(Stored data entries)
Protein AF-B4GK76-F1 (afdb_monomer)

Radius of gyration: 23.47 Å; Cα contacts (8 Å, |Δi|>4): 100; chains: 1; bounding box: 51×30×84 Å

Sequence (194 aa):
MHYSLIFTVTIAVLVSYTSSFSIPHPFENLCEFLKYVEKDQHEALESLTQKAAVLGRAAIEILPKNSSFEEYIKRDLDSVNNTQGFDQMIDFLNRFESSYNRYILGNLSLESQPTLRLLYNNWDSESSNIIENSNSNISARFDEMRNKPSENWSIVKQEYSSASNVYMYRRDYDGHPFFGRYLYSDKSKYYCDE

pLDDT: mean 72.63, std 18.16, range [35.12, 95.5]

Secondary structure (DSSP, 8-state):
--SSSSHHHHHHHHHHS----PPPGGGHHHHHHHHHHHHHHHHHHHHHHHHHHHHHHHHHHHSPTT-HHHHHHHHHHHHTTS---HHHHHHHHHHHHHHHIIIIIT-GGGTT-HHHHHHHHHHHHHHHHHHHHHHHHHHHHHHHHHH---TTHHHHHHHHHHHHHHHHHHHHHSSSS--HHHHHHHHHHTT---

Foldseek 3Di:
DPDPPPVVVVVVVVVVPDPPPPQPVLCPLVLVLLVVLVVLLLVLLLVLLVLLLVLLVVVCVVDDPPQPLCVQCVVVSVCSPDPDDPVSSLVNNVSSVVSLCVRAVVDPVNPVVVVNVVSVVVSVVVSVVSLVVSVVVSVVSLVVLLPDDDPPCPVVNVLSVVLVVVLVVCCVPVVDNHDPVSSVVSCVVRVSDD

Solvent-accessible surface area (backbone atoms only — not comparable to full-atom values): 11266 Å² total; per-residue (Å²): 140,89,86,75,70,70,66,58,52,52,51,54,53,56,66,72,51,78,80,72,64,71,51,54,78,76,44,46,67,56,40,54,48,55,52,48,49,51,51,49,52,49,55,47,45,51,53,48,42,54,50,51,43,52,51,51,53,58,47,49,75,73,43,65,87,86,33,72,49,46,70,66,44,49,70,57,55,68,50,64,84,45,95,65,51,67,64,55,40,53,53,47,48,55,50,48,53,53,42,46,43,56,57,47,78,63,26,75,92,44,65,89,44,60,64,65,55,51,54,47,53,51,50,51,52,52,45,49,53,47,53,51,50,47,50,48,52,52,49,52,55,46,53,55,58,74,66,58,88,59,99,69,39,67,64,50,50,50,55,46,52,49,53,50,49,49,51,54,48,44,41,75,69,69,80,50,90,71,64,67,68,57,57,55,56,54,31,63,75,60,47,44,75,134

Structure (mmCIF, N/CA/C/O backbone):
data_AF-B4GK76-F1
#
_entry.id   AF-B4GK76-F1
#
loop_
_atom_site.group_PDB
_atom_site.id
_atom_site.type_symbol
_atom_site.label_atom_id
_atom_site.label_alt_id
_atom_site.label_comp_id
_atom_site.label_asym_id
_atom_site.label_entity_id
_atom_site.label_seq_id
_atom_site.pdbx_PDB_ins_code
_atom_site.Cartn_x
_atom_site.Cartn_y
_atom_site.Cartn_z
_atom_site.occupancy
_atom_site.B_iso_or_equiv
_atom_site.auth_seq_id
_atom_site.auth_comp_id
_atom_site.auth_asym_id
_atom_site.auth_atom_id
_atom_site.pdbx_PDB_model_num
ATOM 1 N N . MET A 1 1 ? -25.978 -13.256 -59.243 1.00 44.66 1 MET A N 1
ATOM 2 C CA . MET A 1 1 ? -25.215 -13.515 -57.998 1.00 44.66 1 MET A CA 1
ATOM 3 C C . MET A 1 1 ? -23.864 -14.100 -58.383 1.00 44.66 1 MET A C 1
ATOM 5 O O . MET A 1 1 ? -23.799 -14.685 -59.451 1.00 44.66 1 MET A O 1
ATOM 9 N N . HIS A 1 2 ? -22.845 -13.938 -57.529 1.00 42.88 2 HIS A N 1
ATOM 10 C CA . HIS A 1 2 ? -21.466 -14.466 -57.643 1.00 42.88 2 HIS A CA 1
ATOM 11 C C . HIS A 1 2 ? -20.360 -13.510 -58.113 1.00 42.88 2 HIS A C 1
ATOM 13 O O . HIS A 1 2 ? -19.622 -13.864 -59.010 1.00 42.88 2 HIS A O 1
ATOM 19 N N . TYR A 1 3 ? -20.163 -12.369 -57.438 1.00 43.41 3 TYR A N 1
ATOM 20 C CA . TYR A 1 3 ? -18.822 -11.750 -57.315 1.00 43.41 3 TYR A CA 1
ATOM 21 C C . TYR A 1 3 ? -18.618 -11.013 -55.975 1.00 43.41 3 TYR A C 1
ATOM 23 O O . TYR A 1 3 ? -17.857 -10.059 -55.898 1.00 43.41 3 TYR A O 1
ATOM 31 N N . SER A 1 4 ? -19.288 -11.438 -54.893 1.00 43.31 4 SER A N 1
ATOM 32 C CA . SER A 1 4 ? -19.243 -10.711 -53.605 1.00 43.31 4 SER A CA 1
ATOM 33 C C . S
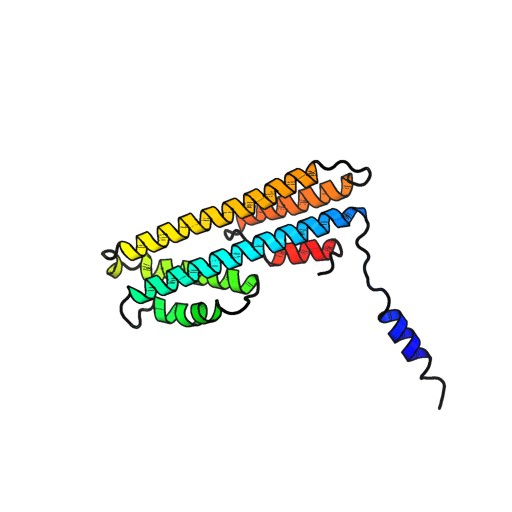ER A 1 4 ? -18.672 -11.507 -52.426 1.00 43.31 4 SER A C 1
ATOM 35 O O . SER A 1 4 ? -18.732 -11.033 -51.298 1.00 43.31 4 SER A O 1
ATOM 37 N N . LEU A 1 5 ? -18.129 -12.706 -52.663 1.00 40.66 5 LEU A N 1
ATOM 38 C CA . LEU A 1 5 ? -17.605 -13.579 -51.597 1.00 40.66 5 LEU A CA 1
ATOM 39 C C . LEU A 1 5 ? -16.077 -13.703 -51.579 1.00 40.66 5 LEU A C 1
ATOM 41 O O . LEU A 1 5 ? -15.529 -14.188 -50.599 1.00 40.66 5 LEU A O 1
ATOM 45 N N . ILE A 1 6 ? -15.379 -13.245 -52.622 1.00 44.06 6 ILE A N 1
ATOM 46 C CA . ILE A 1 6 ? -13.909 -13.320 -52.673 1.00 44.06 6 ILE A CA 1
ATOM 47 C C . ILE A 1 6 ? -13.271 -12.064 -52.056 1.00 44.06 6 ILE A C 1
ATOM 49 O O . ILE A 1 6 ? -12.212 -12.160 -51.452 1.00 44.06 6 ILE A O 1
ATOM 53 N N . PHE A 1 7 ? -13.940 -10.906 -52.120 1.00 39.50 7 PHE A N 1
ATOM 54 C CA . PHE A 1 7 ? -13.403 -9.635 -51.606 1.00 39.50 7 PHE A CA 1
ATOM 55 C C . PHE A 1 7 ? -13.523 -9.463 -50.084 1.00 39.50 7 PHE A C 1
ATOM 57 O O . PHE A 1 7 ? -12.729 -8.757 -49.472 1.00 39.50 7 PHE A O 1
ATOM 64 N N . THR A 1 8 ? -14.498 -10.113 -49.449 1.00 42.91 8 THR A N 1
ATOM 65 C CA . THR A 1 8 ? -14.690 -10.050 -47.992 1.00 42.91 8 THR A CA 1
ATOM 66 C C . THR A 1 8 ? -13.733 -10.964 -47.233 1.00 42.91 8 THR A C 1
ATOM 68 O O . THR A 1 8 ? -13.355 -10.645 -46.109 1.00 42.91 8 THR A O 1
ATOM 71 N N . VAL A 1 9 ? -13.269 -12.055 -47.852 1.00 39.47 9 VAL A N 1
ATOM 72 C CA . VAL A 1 9 ? -12.303 -12.973 -47.229 1.00 39.47 9 VAL A CA 1
ATOM 73 C C . VAL A 1 9 ? -10.874 -12.428 -47.322 1.00 39.47 9 VAL A C 1
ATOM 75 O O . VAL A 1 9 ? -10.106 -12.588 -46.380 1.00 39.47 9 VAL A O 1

__Task statement__. Exact retyping is required: the line with "ATOM 66 C C" through the end of the data, both ends included, and no other line.

__Answer below__.
ATOM 66 C C . THR A 1 8 ? -13.733 -10.964 -47.233 1.00 42.91 8 THR A C 1
ATOM 68 O O . THR A 1 8 ? -13.355 -10.645 -46.109 1.00 42.91 8 THR A O 1
ATOM 71 N N . VAL A 1 9 ? -13.269 -12.055 -47.852 1.00 39.47 9 VAL A N 1
ATOM 72 C CA . VAL A 1 9 ? -12.303 -12.973 -47.229 1.00 39.47 9 VAL A CA 1
ATOM 73 C C . VAL A 1 9 ? -10.874 -12.428 -47.322 1.00 39.47 9 VAL A C 1
ATOM 75 O O . VAL A 1 9 ? -10.106 -12.588 -46.380 1.00 39.47 9 VAL A O 1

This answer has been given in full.